В кого вы хотели, злодеи, стрелять?
Хотели отца у народа отнять.
Кому вы готовили пули и яды?
Хотели отнять наши счастье и радость.
Хотели убить вождя всех племен.
Всех народов и всех времен.
Хотели солнце земли погасить,
Сердца Сталина остановить.
Голос народов гремит водопадом,
Вы просчитались, проклятые гады!
Финал обрушивает на слушателя обычный для Джамбула каскад метафор-афоризмов: «Шакалу звезды не укусить. / Солнце собаке не погасить. / Сталин – солнце наше, и с ним /Мы побеждали и победим! / А собакам поганым, бешеным псам, / На брюхе из ямы ползущим к нам, / Приговор вынесен в каждом ауле – / Каждой собаке в череп по пуле»[111].
Дегуманизация врага происходит в полном соответствии с фольклорной образностью. Собаки и шакалы сменяются змеями.
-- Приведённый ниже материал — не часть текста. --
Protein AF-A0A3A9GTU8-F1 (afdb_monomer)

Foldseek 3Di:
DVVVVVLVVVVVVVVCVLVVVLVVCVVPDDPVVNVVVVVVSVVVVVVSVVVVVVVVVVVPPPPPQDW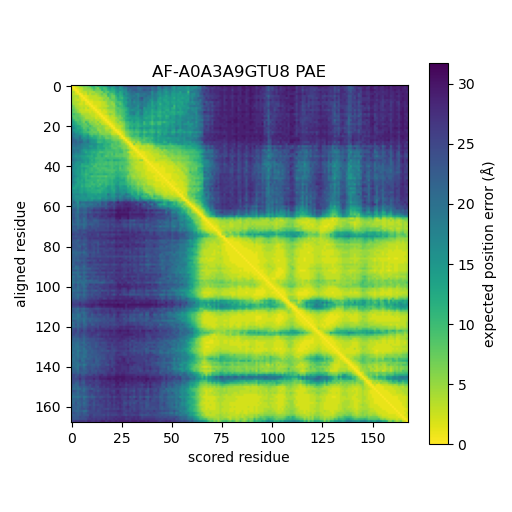DKDKAAFPDPVVLVVQLVVLLVVVVWDFDQDPNATWTWHDDQPPAWIKIWHWDQDPNNMIMITIWTGHVVGDIGYLDDDDPRVPSSVVNVVSVVVSNVRRD

pLDDT: mean 76.27, std 14.03, range [44.06, 95.0]

Nearest PDB structures (foldseek):
  4yom-assembly1_A  TM=5.605E-01  e=1.573E-02  Mus musculus
  2zfd-assembly1_B  TM=4.516E-01  e=8.638E-02  Arabidopsis thaliana
  3a3d-assembly1_A  TM=2.991E-01  e=1.726E+00  Haemophilus influenzae
  3a3e-assembly1_B  TM=2.883E-01  e=1.941E+00  Haemophilus influenzae
  3a3e-assembly1_A  TM=2.982E-01  e=3.293E+00  Haemophilus influenzae

Radius of gyration: 27.7 Å; Cα contacts (8 Å, |Δi|>4): 184; chains: 1; bounding box: 57×59×62 Å

Secondary structure (DSSP, 8-state):
-HHHHHHHHHHHHHHHHHHHHHHHHTTTS-HHHHHHHHHHHHHHHHHHHHHHHHHHHHTT-------EEEEEE-S-HHHHHHHHHHHHHHTT-EEEEETTEEEEEE--SSSS-EEEEEEEEETTTEEEEEEEEE-TTSPEE-S--SSS-HHHHHHHHHHHHHHHHHH-

Mean predicted aligned error: 14.88 Å

Structure (mmCIF, N/CA/C/O backbone):
data_AF-A0A3A9GTU8-F1
#
_entry.id   AF-A0A3A9GTU8-F1
#
loop_
_atom_site.group_PDB
_atom_site.id
_atom_site.type_symbol
_atom_site.label_atom_id
_atom_site.label_alt_id
_atom_site.label_comp_id
_atom_site.label_asym_id
_atom_site.label_entity_id
_atom_site.label_seq_id
_atom_site.pdbx_PDB_ins_code
_atom_site.Cartn_x
_atom_site.Cartn_y
_atom_site.Cartn_z
_atom_site.occupancy
_atom_site.B_iso_or_equiv
_atom_site.auth_seq_id
_atom_site.auth_comp_id
_atom_site.auth_asym_id
_atom_site.auth_atom_id
_atom_site.pdbx_PDB_model_num
ATOM 1 N N . MET A 1 1 ? 17.494 8.283 -14.395 1.00 52.06 1 MET A N 1
ATOM 2 C CA . MET A 1 1 ? 18.569 9.184 -13.925 1.00 52.06 1 MET A CA 1
ATOM 3 C C . MET A 1 1 ? 19.730 9.273 -14.920 1.00 52.06 1 MET A C 1
ATOM 5 O O . MET A 1 1 ? 20.149 10.380 -15.207 1.00 52.06 1 MET A O 1
ATOM 9 N N . PHE A 1 2 ? 20.178 8.163 -15.529 1.00 45.41 2 PHE A N 1
ATOM 10 C CA . PHE A 1 2 ? 21.281 8.154 -16.514 1.00 45.41 2 PHE A CA 1
ATOM 11 C C . PHE A 1 2 ? 21.041 8.960 -17.810 1.00 45.41 2 PHE A C 1
ATOM 13 O O . PHE A 1 2 ? 21.950 9.645 -18.264 1.00 45.41 2 PHE A O 1
ATOM 20 N N . LEU A 1 3 ? 19.826 8.956 -18.382 1.00 48.44 3 LEU A N 1
ATOM 21 C CA . LEU A 1 3 ? 19.546 9.724 -19.612 1.00 48.44 3 LEU A CA 1
ATOM 22 C C . LEU A 1 3 ? 19.610 11.252 -19.424 1.00 48.44 3 LEU A C 1
ATOM 24 O O . LEU A 1 3 ? 19.945 11.962 -20.365 1.00 48.44 3 LEU A O 1
ATOM 28 N N . ILE A 1 4 ? 19.324 11.750 -18.217 1.00 54.72 4 ILE A N 1
ATOM 29 C CA . ILE A 1 4 ? 19.334 13.190 -17.905 1.00 54.72 4 ILE A CA 1
ATOM 30 C C . ILE A 1 4 ? 20.779 13.695 -17.815 1.00 54.72 4 ILE A C 1
ATOM 32 O O . ILE A 1 4 ? 21.096 14.767 -18.319 1.00 54.72 4 ILE A O 1
ATOM 36 N N . GLY A 1 5 ? 21.677 12.890 -17.234 1.00 55.88 5 GLY A N 1
ATOM 37 C CA . GLY A 1 5 ? 23.100 13.222 -17.165 1.00 55.88 5 GLY A CA 1
ATOM 38 C C . GLY A 1 5 ? 23.725 13.359 -18.553 1.00 55.88 5 GLY A C 1
ATOM 39 O O . GLY A 1 5 ? 24.437 14.324 -18.805 1.00 55.88 5 GLY A O 1
ATOM 40 N N . LEU A 1 6 ? 23.392 12.453 -19.480 1.00 58.66 6 LEU A N 1
ATOM 41 C CA . LEU A 1 6 ? 23.924 12.492 -20.844 1.00 58.66 6 LEU A CA 1
ATOM 42 C C . LEU A 1 6 ? 23.378 13.682 -21.654 1.00 58.66 6 LEU A C 1
ATOM 44 O O . LEU A 1 6 ? 24.142 14.320 -22.373 1.00 58.66 6 LEU A O 1
ATOM 48 N N . SER A 1 7 ? 22.092 14.032 -21.505 1.00 57.00 7 SER A N 1
ATOM 49 C CA . SER A 1 7 ? 21.511 15.191 -22.201 1.00 57.00 7 SER A CA 1
ATOM 50 C C . SER A 1 7 ? 22.038 16.524 -21.665 1.00 57.00 7 SER A C 1
ATOM 52 O O . SER A 1 7 ? 22.280 17.441 -22.444 1.00 57.00 7 SER A O 1
ATOM 54 N N . MET A 1 8 ? 22.249 16.638 -20.349 1.00 57.69 8 MET A N 1
ATOM 55 C CA . MET A 1 8 ? 22.841 17.837 -19.747 1.00 57.69 8 MET A CA 1
ATOM 56 C C . MET A 1 8 ? 24.321 17.984 -20.107 1.00 57.69 8 MET A C 1
ATOM 58 O O . MET A 1 8 ? 24.771 19.098 -20.363 1.00 57.69 8 MET A O 1
ATOM 62 N N . LEU A 1 9 ? 25.064 16.873 -20.196 1.00 60.81 9 LEU A N 1
ATOM 63 C CA . LEU A 1 9 ? 26.456 16.884 -20.643 1.00 60.81 9 LEU A CA 1
ATOM 64 C C . LEU A 1 9 ? 26.561 17.314 -22.115 1.00 60.81 9 LEU A C 1
ATOM 66 O O . LEU A 1 9 ? 27.358 18.188 -22.437 1.00 60.81 9 LEU A O 1
ATOM 70 N N . LEU A 1 10 ? 25.710 16.766 -22.991 1.00 61.25 10 LEU A N 1
ATOM 71 C CA . LEU A 1 10 ? 25.649 17.150 -24.405 1.00 61.25 10 LEU A CA 1
ATOM 72 C C . LEU A 1 10 ? 25.266 18.624 -24.579 1.00 61.25 10 LEU A C 1
ATOM 74 O O . LEU A 1 10 ? 25.889 19.318 -25.375 1.00 61.25 10 LEU A O 1
ATOM 78 N N . PHE A 1 11 ? 24.312 19.134 -23.795 1.00 62.25 11 PHE A N 1
ATOM 79 C CA . PHE A 1 11 ? 23.950 20.551 -23.842 1.00 62.25 11 PHE A CA 1
ATOM 80 C C . PHE A 1 11 ? 25.057 21.462 -23.300 1.00 62.25 11 PHE A C 1
ATOM 82 O O . PHE A 1 11 ? 25.298 22.524 -23.863 1.00 62.25 11 PHE A O 1
ATOM 89 N N . SER A 1 12 ? 25.776 21.045 -22.254 1.00 62.19 12 SER A N 1
ATOM 90 C CA . SER A 1 12 ? 26.930 21.788 -21.736 1.00 62.19 12 SER A CA 1
ATOM 91 C C . SER A 1 12 ? 28.069 21.836 -22.754 1.00 62.19 12 SER A C 1
ATOM 93 O O . SER A 1 12 ? 28.661 22.892 -22.952 1.00 62.19 12 SER A O 1
ATOM 95 N N . ILE A 1 13 ? 28.358 20.718 -23.426 1.00 63.81 13 ILE A N 1
ATOM 96 C CA . ILE A 1 13 ? 29.386 20.651 -24.472 1.00 63.81 13 ILE A CA 1
ATOM 97 C C . ILE A 1 13 ? 28.963 21.508 -25.670 1.00 63.81 13 ILE A C 1
ATOM 99 O O . ILE A 1 13 ? 29.754 22.321 -26.137 1.00 63.81 13 ILE A O 1
ATOM 103 N N . CYS A 1 14 ? 27.706 21.413 -26.120 1.00 61.31 14 CYS A N 1
ATOM 104 C CA . CYS A 1 14 ? 27.183 22.272 -27.181 1.00 61.31 14 CYS A CA 1
ATOM 105 C C . CYS A 1 14 ? 27.200 23.753 -26.782 1.00 61.31 14 CYS A C 1
ATOM 107 O O . CYS A 1 14 ? 27.621 24.570 -27.582 1.00 61.31 14 CYS A O 1
ATOM 109 N N . SER A 1 15 ? 26.828 24.120 -25.556 1.00 62.31 15 SER A N 1
ATOM 110 C CA . SER A 1 15 ? 26.856 25.515 -25.094 1.00 62.31 15 SER A CA 1
ATOM 111 C C . SER A 1 15 ? 28.278 26.088 -25.092 1.00 62.31 15 SER A C 1
ATOM 113 O O . SER A 1 15 ? 28.510 27.169 -25.623 1.00 62.31 15 SER A O 1
ATOM 115 N N . VAL A 1 16 ? 29.269 25.330 -24.605 1.00 59.97 16 VAL A N 1
ATOM 116 C CA . VAL A 1 16 ? 30.681 25.749 -24.641 1.00 59.97 16 VAL A CA 1
ATOM 117 C C . VAL A 1 16 ? 31.177 25.882 -26.084 1.00 59.97 16 VAL A C 1
ATOM 119 O O . VAL A 1 16 ? 31.799 26.881 -26.428 1.00 59.97 16 VAL A O 1
ATOM 122 N N . VAL A 1 17 ? 30.846 24.932 -26.959 1.00 61.59 17 VAL A N 1
ATOM 123 C CA . VAL A 1 17 ? 31.201 24.983 -28.386 1.00 61.59 17 VAL A CA 1
ATOM 124 C C . VAL A 1 17 ? 30.539 26.187 -29.078 1.00 61.59 17 VAL A C 1
ATOM 126 O O . VAL A 1 17 ? 31.209 26.918 -29.801 1.00 61.59 17 VAL A O 1
ATOM 129 N N . PHE A 1 18 ? 29.267 26.473 -28.798 1.00 59.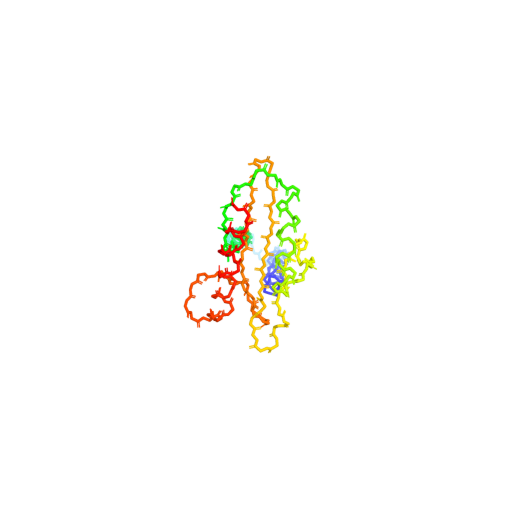53 18 PHE A N 1
ATOM 130 C CA . PHE A 1 18 ? 28.536 27.611 -29.367 1.00 59.53 18 PHE A CA 1
ATOM 131 C C . PHE A 1 18 ? 28.901 28.967 -28.743 1.00 59.53 18 PHE A C 1
ATOM 133 O O . PHE A 1 18 ? 28.657 29.980 -29.384 1.00 59.53 18 PHE A O 1
ATOM 140 N N . CYS A 1 19 ? 29.494 29.030 -27.547 1.00 59.28 19 CYS A N 1
ATOM 141 C CA . CYS A 1 19 ? 30.000 30.280 -26.962 1.00 59.28 19 CYS A CA 1
ATOM 142 C C . CYS A 1 19 ? 31.454 30.573 -27.361 1.00 59.28 19 CYS A C 1
ATOM 144 O O . CYS A 1 19 ? 31.814 31.733 -27.553 1.00 59.28 19 CYS A O 1
ATOM 146 N N . VAL A 1 20 ? 32.292 29.541 -27.511 1.00 59.38 20 VAL A N 1
ATOM 147 C CA . VAL A 1 20 ? 33.724 29.695 -27.824 1.00 59.38 20 VAL A CA 1
ATOM 148 C C . VAL A 1 20 ? 33.960 29.883 -29.326 1.00 59.38 20 VAL A C 1
ATOM 150 O O . VAL A 1 20 ? 34.835 30.657 -29.711 1.00 59.38 20 VAL A O 1
ATOM 153 N N . ILE A 1 21 ? 33.158 29.245 -30.189 1.00 60.31 21 ILE A N 1
ATOM 154 C CA . ILE A 1 21 ? 33.299 29.377 -31.647 1.00 60.31 21 ILE A CA 1
ATOM 155 C C . ILE A 1 21 ? 33.042 30.818 -32.129 1.00 60.31 21 ILE A C 1
ATOM 157 O O . ILE A 1 21 ? 33.896 31.342 -32.842 1.00 60.31 21 ILE A O 1
ATOM 161 N N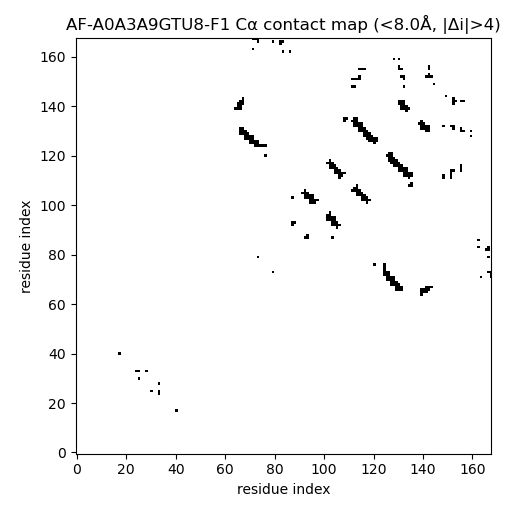 . PRO A 1 22 ? 31.967 31.527 -31.730 1.00 56.47 22 PRO A N 1
ATOM 162 C CA . PRO A 1 22 ? 31.764 32.920 -32.133 1.00 56.47 22 PRO A CA 1
ATOM 163 C C . PRO A 1 22 ? 32.879 33.850 -31.649 1.00 56.47 22 PRO A C 1
ATOM 165 O O . PRO A 1 22 ? 33.265 34.751 -32.386 1.00 56.47 22 PRO A O 1
ATOM 168 N N . LEU A 1 23 ? 33.443 33.593 -30.460 1.00 57.34 23 LEU A N 1
ATOM 169 C CA . LEU A 1 23 ? 34.553 34.369 -29.894 1.00 57.34 23 LEU A CA 1
ATOM 170 C C . LEU A 1 23 ? 35.857 34.213 -30.704 1.00 57.34 23 LEU A C 1
ATOM 172 O O . LEU A 1 23 ? 36.655 35.143 -30.796 1.00 57.34 23 LEU A O 1
ATOM 176 N N . PHE A 1 24 ? 36.068 33.046 -31.321 1.00 55.31 24 PHE A N 1
ATOM 177 C CA . PHE A 1 24 ? 37.182 32.800 -32.244 1.00 55.31 24 PHE A CA 1
ATOM 178 C C . PHE A 1 24 ? 36.911 33.346 -33.658 1.00 55.31 24 PHE A C 1
ATOM 180 O O . PHE A 1 24 ? 37.821 33.845 -34.323 1.00 55.31 24 PHE A O 1
ATOM 187 N N . LEU A 1 25 ? 35.658 33.300 -34.118 1.00 55.06 25 LEU A N 1
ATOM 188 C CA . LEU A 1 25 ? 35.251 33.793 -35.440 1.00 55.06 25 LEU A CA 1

В стихотворении «О змеях» (1937) инфернальность врагов обусловлена самой их «змеиной» природой: «Фашистские змеи, троцкистские змеи, / Всех гадов земли смертоносней и злее. / Родили их душная злоба и мрак. / Скрывают они ядовитые жала, / Подлее они шелудивых шакалов / И злее взбесившихся диких собак». Эта фольклорная метафорика имеет еще одну, на этот раз имплицитную функцию: ликвидацию самой возможности рационального дискурса о «враге». Враг – это не просто метафора Другого. Другость определяется здесь в иррациональных категориях, она – сугубо эстетический продукт. Поэтому столь важно движение метафоры от «дескрипции» к прямому действию:
Мы страха не знаем. Не страшны нам змеи.
У этих ползучих и склизких злодеев
Смертельное жало, но короток хвост.
По воле народа мы вышли в дозоры,
Разроем змеиные грязные норы,
Разрушим скопленье поганых их гнезд.
Так пусть же трепещут народа враги.
Обрушим священную силу закона,
Растопчем всех змей, перебьем скорпионов, —
Раздавим змеиные языки
[112]
.
В формульной фиксированности фольклорного бестиария врагам (змеям, жабам, скорпионам, собакам, волкам и шакалам) противостоят батыры (львы, орлы и соколы). И первый из них – Ежов. Ему Джамбул посвятил до десятка песен, чем внес самый значительный вклад в ежовиану, став главным ее поэтом. Наибольшую известность получила его «Песня о наркоме Ежове» (1937), которую Вл. Луговской назвал «лучшим, что написано о доблести, о суровой чистоте человека, олицетворяющего собой обнаженный меч революции»[113].